For young readers who grew up in the Northwest — and particularly in Portland — Cleary holds a special place. Her stories often were set among the streets and parks of Northeast Portland where she grew up, especially Klickitat Street. Today, the neighborhood features Beverly Cleary School as part of Portland Public Schools, and nearby Grant Park has a Beverly Cleary Sculpture Garden that features statues of some of her most beloved characters.

But Washington also can lay claim to part of Cleary’s legacy. She graduated from the School of Librarianship at the University of Washington, worked as a librarian in Yakima, and has received the highest alumni honor at UW. The university also has established the Beverly Cleary Endowed Chair for Children and Youth Services.
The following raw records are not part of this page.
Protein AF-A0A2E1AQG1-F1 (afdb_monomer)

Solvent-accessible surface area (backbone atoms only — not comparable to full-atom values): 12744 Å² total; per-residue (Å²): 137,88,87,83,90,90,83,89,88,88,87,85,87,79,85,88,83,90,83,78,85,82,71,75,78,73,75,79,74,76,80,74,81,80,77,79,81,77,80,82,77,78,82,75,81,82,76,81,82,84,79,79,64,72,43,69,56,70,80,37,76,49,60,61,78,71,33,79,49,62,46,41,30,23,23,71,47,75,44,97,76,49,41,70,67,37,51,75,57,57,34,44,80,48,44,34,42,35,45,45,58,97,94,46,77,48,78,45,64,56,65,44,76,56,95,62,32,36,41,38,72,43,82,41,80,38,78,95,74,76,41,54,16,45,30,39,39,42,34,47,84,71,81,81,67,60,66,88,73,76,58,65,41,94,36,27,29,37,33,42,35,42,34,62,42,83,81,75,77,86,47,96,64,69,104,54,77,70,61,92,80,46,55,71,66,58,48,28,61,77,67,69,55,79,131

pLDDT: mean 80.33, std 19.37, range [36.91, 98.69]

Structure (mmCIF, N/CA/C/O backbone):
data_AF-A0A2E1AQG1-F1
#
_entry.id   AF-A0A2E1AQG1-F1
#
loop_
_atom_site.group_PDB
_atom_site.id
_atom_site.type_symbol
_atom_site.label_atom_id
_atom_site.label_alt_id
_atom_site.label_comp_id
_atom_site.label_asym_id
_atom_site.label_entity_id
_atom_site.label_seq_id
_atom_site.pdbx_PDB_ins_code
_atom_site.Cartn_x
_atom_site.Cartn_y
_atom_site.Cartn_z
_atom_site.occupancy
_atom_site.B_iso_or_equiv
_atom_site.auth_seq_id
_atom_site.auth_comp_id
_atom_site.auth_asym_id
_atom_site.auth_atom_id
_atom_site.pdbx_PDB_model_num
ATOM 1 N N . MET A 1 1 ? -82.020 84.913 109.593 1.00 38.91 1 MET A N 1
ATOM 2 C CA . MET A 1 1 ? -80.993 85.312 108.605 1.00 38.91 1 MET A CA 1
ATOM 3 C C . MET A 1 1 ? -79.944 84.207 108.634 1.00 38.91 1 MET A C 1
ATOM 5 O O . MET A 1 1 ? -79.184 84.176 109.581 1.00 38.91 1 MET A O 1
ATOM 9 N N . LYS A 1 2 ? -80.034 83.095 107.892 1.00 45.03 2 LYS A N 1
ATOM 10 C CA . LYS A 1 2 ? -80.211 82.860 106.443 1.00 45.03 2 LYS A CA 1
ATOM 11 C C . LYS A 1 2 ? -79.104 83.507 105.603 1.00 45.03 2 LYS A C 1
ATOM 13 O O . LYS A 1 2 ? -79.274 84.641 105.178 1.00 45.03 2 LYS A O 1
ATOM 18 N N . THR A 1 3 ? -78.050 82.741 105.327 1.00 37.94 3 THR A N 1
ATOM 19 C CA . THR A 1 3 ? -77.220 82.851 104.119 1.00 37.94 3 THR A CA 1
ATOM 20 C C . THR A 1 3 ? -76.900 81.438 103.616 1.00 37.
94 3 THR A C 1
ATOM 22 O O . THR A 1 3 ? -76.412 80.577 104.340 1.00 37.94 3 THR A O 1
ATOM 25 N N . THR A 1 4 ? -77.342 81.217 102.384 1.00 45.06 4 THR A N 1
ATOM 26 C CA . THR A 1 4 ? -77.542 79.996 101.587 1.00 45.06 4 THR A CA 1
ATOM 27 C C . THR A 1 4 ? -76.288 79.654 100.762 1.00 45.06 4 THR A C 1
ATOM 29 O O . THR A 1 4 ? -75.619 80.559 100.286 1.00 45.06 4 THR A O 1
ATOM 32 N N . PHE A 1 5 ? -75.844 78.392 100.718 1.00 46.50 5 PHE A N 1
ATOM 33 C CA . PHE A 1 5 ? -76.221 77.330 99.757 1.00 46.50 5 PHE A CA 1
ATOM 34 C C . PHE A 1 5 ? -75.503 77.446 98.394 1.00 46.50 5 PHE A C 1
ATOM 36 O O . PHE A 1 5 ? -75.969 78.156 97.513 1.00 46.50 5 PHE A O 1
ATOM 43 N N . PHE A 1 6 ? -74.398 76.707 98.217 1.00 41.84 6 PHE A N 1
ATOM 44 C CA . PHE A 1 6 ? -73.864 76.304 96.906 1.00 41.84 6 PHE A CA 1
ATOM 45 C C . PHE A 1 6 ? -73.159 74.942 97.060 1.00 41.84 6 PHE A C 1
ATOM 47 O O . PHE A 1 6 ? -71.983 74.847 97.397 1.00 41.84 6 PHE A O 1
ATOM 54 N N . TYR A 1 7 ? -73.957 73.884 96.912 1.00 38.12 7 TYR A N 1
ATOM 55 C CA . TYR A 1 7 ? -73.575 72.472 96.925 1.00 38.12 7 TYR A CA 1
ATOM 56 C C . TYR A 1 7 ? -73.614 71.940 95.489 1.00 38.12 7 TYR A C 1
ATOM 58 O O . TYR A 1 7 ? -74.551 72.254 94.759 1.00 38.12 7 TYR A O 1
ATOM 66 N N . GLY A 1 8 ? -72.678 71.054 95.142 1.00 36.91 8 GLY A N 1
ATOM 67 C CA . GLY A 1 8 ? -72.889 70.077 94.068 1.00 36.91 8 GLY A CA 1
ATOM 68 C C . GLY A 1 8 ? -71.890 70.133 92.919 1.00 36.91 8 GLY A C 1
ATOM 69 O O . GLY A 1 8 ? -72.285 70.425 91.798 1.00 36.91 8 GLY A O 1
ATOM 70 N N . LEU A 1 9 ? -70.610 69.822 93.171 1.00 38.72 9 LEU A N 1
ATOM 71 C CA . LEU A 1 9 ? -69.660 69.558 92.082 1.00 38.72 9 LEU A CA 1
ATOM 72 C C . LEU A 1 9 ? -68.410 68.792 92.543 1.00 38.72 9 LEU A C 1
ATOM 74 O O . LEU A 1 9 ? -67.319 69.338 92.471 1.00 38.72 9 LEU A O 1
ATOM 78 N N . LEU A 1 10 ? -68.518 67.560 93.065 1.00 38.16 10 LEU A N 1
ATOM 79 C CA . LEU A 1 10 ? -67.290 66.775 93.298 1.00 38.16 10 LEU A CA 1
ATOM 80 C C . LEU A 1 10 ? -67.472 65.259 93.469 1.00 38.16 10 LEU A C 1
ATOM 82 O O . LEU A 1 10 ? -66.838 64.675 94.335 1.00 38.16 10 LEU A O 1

All of that — in addition to Cleary being honored with a National Medal of Art — originated when she was a librarian and saw children frustrated that they could not find books about kids like themselves. So she took to writing them.
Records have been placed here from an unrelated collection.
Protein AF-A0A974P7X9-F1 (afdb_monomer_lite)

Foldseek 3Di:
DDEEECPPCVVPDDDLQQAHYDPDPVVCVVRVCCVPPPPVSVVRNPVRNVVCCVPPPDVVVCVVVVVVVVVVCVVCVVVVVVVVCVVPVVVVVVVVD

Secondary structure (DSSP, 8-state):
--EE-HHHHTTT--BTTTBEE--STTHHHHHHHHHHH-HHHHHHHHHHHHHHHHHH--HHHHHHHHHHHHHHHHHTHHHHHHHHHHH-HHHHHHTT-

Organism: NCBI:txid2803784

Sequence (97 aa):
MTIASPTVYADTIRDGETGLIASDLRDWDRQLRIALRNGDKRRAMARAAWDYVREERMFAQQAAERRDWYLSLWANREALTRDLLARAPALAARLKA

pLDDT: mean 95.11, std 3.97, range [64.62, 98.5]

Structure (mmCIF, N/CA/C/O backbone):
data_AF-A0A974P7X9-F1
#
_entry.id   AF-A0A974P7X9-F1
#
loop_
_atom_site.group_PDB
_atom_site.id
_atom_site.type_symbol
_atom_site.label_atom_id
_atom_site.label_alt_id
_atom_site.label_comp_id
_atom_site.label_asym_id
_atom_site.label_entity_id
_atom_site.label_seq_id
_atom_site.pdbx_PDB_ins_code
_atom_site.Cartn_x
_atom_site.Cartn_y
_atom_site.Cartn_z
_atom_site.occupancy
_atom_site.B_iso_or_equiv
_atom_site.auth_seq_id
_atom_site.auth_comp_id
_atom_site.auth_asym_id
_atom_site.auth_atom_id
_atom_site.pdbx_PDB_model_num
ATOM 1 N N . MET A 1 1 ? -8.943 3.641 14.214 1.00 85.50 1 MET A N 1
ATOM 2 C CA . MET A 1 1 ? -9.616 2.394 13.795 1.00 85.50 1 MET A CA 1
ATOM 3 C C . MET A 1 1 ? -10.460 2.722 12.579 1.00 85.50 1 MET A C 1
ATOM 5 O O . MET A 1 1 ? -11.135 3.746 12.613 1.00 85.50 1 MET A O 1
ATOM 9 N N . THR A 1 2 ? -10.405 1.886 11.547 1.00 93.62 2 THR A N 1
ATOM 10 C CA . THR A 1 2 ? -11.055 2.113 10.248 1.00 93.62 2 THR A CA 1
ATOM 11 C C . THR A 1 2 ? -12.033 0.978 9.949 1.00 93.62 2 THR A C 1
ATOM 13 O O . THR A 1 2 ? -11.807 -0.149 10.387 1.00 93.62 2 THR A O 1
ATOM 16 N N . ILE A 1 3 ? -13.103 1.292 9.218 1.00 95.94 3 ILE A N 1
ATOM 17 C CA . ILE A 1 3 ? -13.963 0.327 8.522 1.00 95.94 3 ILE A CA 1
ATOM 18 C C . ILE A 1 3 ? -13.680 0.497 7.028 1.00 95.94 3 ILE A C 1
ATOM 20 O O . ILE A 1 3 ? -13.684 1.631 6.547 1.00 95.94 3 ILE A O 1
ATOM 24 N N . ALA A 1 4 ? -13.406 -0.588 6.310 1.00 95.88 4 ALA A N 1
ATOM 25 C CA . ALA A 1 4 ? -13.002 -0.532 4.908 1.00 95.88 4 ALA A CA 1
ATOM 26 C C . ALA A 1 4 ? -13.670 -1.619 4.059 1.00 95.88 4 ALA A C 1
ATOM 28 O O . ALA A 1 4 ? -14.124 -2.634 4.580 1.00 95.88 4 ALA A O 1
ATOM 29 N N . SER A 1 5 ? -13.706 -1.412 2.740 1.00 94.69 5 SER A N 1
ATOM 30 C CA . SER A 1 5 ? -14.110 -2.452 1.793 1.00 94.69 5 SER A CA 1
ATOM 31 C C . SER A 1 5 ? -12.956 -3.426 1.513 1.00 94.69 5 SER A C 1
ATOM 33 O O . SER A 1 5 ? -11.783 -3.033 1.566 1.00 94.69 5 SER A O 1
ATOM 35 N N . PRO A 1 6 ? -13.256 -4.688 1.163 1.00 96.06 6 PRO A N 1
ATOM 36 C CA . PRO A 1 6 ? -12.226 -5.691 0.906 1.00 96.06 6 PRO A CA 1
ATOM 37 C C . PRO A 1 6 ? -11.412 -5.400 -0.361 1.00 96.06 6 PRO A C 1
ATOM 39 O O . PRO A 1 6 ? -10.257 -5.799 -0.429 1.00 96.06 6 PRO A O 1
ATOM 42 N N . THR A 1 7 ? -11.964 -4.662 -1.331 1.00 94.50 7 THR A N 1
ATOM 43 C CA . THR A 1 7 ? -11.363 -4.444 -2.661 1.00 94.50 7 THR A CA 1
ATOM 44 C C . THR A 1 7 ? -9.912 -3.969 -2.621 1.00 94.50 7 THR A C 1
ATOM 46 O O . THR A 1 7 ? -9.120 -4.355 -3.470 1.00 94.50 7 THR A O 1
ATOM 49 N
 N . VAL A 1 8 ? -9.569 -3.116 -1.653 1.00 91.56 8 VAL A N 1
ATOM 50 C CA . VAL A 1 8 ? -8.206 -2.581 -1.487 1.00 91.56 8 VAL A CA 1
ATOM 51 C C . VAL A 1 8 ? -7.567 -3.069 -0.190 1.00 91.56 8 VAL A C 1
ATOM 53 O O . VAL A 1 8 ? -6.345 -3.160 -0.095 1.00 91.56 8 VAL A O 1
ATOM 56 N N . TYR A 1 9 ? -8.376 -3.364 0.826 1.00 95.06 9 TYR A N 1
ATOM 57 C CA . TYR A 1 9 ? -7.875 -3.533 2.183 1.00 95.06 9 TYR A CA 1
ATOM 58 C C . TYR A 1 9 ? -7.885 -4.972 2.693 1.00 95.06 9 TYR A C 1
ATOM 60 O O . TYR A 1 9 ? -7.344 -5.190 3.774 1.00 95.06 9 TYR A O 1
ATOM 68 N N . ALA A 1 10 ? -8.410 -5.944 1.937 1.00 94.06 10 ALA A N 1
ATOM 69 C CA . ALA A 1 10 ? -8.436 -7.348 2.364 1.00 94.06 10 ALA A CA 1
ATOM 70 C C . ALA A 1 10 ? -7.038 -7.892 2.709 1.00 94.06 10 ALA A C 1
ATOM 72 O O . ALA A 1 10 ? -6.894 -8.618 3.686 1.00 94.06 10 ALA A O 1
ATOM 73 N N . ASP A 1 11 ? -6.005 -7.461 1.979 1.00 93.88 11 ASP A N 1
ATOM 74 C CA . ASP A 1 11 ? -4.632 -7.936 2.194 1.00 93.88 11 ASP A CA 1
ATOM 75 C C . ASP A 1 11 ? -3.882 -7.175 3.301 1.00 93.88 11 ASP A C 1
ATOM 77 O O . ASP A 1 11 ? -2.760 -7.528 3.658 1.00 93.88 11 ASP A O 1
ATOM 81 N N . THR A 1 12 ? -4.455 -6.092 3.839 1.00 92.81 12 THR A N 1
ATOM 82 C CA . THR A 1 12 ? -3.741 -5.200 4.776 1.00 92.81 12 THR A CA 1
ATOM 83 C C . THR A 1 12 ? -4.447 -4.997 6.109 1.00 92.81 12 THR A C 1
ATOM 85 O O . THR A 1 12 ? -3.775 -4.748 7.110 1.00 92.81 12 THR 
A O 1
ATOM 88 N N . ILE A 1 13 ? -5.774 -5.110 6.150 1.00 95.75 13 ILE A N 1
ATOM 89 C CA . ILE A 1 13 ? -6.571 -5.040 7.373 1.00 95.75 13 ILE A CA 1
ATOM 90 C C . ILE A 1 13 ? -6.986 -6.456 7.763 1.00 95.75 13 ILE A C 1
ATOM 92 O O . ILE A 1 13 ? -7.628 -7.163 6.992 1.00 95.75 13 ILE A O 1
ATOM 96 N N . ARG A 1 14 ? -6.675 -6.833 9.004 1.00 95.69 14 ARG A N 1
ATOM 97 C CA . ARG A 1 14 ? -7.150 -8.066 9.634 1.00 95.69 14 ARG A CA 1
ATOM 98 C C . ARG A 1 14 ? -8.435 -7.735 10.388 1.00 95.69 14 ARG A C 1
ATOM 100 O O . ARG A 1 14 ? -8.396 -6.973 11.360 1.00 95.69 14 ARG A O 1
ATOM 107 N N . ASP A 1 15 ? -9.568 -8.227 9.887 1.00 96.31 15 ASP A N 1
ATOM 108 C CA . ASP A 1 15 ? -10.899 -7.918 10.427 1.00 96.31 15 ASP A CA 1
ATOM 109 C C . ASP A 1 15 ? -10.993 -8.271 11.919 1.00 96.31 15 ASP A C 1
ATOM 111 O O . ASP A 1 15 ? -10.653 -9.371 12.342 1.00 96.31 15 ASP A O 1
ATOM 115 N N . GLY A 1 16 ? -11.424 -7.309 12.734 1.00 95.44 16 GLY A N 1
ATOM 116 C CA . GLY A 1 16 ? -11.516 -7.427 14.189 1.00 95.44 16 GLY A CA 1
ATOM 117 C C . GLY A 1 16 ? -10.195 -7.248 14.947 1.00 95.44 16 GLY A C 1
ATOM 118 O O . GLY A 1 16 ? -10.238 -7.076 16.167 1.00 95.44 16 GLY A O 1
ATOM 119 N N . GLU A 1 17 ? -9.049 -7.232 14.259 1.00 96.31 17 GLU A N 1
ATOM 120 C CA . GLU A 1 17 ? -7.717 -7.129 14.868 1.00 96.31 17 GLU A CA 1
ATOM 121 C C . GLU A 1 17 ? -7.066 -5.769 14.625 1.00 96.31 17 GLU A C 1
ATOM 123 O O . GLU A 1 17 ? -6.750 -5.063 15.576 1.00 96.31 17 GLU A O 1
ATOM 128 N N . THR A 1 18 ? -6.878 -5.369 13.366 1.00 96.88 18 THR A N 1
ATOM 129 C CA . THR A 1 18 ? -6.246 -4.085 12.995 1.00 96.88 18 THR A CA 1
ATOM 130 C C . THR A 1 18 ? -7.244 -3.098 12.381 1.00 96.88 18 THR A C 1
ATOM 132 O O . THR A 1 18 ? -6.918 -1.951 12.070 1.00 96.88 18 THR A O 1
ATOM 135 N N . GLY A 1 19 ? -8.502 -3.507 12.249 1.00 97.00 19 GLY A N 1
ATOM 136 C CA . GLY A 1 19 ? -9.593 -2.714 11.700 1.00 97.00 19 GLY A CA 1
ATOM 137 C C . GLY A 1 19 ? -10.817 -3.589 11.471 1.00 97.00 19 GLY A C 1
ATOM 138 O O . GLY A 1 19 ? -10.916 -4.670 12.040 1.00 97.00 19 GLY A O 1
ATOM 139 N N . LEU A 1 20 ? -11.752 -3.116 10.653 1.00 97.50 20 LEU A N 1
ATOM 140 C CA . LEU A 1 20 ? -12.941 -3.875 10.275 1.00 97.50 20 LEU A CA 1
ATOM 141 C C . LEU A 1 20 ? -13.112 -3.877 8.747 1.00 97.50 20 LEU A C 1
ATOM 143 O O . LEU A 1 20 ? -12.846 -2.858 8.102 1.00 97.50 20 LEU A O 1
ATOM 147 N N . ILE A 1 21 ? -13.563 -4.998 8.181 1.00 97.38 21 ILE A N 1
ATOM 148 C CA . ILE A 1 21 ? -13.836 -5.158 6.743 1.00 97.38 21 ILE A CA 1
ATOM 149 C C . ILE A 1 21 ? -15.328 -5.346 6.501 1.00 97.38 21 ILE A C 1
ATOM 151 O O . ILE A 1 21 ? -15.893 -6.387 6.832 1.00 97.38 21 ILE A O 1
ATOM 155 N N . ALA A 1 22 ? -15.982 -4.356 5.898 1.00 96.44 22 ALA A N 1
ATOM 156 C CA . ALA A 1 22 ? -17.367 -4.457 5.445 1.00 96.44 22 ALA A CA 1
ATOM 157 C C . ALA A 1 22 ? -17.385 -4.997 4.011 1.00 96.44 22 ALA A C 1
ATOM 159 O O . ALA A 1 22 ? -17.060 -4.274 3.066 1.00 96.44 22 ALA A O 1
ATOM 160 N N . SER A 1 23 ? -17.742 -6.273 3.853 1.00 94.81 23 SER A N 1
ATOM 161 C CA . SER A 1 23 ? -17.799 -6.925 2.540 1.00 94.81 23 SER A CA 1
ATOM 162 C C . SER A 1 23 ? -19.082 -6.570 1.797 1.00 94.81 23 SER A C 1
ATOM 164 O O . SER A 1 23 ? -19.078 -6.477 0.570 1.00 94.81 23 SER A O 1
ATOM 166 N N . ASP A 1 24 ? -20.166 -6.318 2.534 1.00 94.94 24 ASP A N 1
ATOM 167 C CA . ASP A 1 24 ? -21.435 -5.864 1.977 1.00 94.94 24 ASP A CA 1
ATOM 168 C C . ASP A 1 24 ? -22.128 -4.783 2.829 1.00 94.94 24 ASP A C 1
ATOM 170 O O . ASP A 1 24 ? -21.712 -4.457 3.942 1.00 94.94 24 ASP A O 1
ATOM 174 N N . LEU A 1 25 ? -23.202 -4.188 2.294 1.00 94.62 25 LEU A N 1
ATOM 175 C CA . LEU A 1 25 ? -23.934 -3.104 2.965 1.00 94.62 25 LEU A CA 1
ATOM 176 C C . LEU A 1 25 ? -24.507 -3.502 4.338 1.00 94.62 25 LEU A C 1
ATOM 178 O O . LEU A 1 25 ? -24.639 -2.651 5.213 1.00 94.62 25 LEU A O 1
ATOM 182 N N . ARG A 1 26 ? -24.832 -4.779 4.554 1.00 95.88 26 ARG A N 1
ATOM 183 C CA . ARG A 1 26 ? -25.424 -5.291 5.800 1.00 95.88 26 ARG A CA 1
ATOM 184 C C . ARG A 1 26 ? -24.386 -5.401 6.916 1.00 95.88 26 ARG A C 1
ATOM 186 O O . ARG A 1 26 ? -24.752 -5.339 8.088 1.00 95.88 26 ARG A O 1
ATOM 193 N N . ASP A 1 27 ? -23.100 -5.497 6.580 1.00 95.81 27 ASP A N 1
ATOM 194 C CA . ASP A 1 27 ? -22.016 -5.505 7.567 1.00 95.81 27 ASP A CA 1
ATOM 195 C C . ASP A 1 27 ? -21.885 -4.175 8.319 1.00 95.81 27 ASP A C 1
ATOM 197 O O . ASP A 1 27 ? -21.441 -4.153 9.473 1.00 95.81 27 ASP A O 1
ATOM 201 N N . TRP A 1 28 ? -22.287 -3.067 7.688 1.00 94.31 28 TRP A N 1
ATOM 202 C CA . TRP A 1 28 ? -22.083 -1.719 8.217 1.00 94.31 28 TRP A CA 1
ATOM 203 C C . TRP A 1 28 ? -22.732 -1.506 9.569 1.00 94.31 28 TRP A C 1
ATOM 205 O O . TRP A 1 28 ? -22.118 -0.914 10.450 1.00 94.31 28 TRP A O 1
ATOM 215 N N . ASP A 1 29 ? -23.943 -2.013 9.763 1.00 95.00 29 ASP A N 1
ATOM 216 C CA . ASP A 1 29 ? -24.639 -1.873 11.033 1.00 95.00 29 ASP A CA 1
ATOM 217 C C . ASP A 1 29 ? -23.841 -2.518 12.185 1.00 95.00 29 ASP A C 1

Childhood has changed since the era depicted in Cleary’s books, and she told The Washington Post: “I think children today have a tough time, because they don’t have the freedom to run around as I did — and they have so many scheduled activities.” Yet the adventures she penned still resonate today, sparking and celebrating curiosity and imaginative play. In so doing, Cleary created characters that children can relate to, imbuing them with impishness and meddlesomeness. About Ramona Quimby, she said: “Things just didn’t work out the way she thought they should.” That remains part of the charm, and Cleary — who lives at a retirement center in Northern California — has secured a place alongside the likes of Dr. Seuss and Judy Blume and J.K. Rowling in making the world a little richer for young readers.

That kind of legacy is timeless, and it makes today an appropriate reminder for the importance of reading. Numerous studies have found that books are essential to brain development for young readers and adolescent readers alike, making April 12 — and every day — a perfect time to drop everything and read.